■ **To do**:
Retype exactly the lines below, beginning with the first and ending with the line where "ATOM 14 C CA" appears.

**** Data to examine ****

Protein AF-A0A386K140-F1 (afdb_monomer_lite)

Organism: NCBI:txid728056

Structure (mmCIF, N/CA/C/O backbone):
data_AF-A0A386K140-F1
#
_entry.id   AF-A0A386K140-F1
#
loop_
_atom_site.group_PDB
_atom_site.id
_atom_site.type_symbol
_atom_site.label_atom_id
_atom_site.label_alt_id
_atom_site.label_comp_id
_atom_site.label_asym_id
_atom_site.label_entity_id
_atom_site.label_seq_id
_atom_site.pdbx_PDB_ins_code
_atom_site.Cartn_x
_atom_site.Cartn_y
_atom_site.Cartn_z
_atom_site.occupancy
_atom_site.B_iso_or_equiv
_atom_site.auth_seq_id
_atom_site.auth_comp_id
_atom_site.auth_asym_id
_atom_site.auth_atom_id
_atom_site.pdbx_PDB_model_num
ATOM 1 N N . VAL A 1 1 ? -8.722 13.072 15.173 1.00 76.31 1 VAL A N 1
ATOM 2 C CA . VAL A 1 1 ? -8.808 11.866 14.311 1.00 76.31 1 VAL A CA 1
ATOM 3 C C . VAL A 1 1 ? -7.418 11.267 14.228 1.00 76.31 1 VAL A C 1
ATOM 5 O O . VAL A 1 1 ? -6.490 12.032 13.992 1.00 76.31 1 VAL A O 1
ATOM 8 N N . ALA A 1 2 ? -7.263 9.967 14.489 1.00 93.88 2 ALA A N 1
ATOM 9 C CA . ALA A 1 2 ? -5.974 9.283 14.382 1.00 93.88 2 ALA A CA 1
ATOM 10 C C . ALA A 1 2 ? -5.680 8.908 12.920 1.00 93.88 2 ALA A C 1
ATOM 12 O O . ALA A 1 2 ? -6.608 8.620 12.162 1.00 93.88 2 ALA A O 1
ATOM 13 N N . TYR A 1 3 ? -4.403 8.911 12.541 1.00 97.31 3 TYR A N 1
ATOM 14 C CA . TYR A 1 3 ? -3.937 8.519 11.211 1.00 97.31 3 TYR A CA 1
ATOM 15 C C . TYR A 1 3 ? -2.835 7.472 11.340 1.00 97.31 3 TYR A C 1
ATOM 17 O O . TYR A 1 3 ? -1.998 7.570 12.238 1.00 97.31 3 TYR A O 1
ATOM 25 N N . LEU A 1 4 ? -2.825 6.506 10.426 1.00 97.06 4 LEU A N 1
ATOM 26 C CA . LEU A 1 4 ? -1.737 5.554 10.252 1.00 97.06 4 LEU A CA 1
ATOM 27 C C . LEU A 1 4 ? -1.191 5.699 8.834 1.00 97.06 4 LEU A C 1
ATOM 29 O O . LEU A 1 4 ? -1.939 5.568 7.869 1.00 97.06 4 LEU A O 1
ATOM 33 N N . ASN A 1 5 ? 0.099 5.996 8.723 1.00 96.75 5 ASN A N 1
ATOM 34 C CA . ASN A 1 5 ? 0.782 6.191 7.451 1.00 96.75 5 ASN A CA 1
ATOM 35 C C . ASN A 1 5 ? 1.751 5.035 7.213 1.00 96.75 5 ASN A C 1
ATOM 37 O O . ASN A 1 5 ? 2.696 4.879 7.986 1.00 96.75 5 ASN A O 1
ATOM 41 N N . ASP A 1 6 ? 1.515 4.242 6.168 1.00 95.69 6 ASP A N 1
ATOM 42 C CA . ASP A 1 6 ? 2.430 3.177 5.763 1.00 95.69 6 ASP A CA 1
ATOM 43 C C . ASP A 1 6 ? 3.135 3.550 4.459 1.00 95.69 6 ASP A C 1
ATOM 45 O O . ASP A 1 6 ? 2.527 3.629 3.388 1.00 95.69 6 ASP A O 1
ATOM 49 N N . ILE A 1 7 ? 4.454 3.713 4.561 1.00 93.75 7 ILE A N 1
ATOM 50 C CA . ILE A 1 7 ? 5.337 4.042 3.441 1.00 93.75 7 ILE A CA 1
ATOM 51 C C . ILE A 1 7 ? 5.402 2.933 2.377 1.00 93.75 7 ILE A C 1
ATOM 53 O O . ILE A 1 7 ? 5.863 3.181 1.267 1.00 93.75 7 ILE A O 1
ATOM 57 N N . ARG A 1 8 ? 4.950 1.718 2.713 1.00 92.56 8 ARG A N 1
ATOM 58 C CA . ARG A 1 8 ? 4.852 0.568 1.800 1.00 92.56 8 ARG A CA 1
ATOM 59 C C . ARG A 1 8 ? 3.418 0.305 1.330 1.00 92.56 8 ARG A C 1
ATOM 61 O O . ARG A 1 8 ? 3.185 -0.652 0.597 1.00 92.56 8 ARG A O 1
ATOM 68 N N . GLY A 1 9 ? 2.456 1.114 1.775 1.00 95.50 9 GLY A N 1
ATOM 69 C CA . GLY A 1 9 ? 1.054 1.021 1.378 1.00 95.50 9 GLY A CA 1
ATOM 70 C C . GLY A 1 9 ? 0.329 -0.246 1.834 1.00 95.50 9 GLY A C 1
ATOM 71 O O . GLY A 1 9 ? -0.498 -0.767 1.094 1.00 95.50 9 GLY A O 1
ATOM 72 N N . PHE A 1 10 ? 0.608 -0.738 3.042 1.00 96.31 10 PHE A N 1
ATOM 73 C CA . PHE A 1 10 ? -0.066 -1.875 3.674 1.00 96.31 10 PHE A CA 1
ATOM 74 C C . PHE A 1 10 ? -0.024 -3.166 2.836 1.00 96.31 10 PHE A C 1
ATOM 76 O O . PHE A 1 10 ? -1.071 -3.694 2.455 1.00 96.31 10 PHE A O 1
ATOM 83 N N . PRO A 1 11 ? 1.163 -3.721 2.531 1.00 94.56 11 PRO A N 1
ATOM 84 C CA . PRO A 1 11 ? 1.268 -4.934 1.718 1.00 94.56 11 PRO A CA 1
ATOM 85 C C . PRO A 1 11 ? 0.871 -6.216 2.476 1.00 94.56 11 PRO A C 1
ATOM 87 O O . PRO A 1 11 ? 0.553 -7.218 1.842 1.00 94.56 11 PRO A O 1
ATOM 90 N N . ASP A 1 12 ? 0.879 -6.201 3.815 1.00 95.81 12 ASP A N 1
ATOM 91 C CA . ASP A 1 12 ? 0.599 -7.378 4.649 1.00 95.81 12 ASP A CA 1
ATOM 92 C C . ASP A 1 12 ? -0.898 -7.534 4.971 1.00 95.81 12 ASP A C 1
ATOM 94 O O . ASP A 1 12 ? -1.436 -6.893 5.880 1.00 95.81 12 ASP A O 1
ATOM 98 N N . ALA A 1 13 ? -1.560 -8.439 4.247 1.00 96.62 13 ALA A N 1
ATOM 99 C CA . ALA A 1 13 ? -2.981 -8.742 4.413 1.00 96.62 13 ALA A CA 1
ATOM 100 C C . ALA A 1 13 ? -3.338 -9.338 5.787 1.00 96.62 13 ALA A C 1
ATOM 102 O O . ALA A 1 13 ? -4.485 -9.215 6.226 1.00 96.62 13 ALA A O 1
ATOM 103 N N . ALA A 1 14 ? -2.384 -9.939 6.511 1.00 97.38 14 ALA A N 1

****

■ **Answer for the task**:
Protein AF-A0A386K140-F1 (afdb_monomer_lite)

Organism: NCBI:txid728056

Structure (mmCIF, N/CA/C/O backbone):
data_AF-A0A386K140-F1
#
_entry.id   AF-A0A386K140-F1
#
loop_
_atom_site.group_PDB
_atom_site.id
_atom_site.type_symbol
_atom_site.label_atom_id
_atom_site.label_alt_id
_atom_site.label_comp_id
_atom_site.label_asym_id
_atom_site.label_entity_id
_atom_site.label_seq_id
_atom_site.pdbx_PDB_ins_code
_atom_site.Cartn_x
_atom_site.Cartn_y
_atom_site.Cartn_z
_atom_site.occupancy
_atom_site.B_iso_or_equiv
_atom_site.auth_seq_id
_atom_site.auth_comp_id
_atom_site.auth_asym_id
_atom_site.auth_atom_id
_atom_site.pdbx_PDB_model_num
ATOM 1 N N . VAL A 1 1 ? -8.722 13.072 15.173 1.00 76.31 1 VAL A N 1
ATOM 2 C CA . VAL A 1 1 ? -8.808 11.866 14.311 1.00 76.31 1 VAL A CA 1
ATOM 3 C C . VAL A 1 1 ? -7.418 11.267 14.228 1.00 76.31 1 VAL A C 1
ATOM 5 O O . VAL A 1 1 ? -6.490 12.032 13.992 1.00 76.31 1 VAL A O 1
ATOM 8 N N . ALA A 1 2 ? -7.263 9.967 14.489 1.00 93.88 2 ALA A N 1
ATOM 9 C CA . ALA A 1 2 ? -5.974 9.283 14.382 1.00 93.88 2 ALA A CA 1
ATOM 10 C C . ALA A 1 2 ? -5.680 8.908 12.920 1.00 93.88 2 ALA A C 1
ATOM 12 O O . ALA A 1 2 ? -6.608 8.620 12.162 1.00 93.88 2 ALA A O 1
ATOM 13 N N . TYR A 1 3 ? -4.403 8.911 12.541 1.00 97.31 3 TYR A N 1
ATOM 14 C CA . TYR A 1 3 ? -3.937 8.519 11.211 1.00 97.31 3 TYR A CA 1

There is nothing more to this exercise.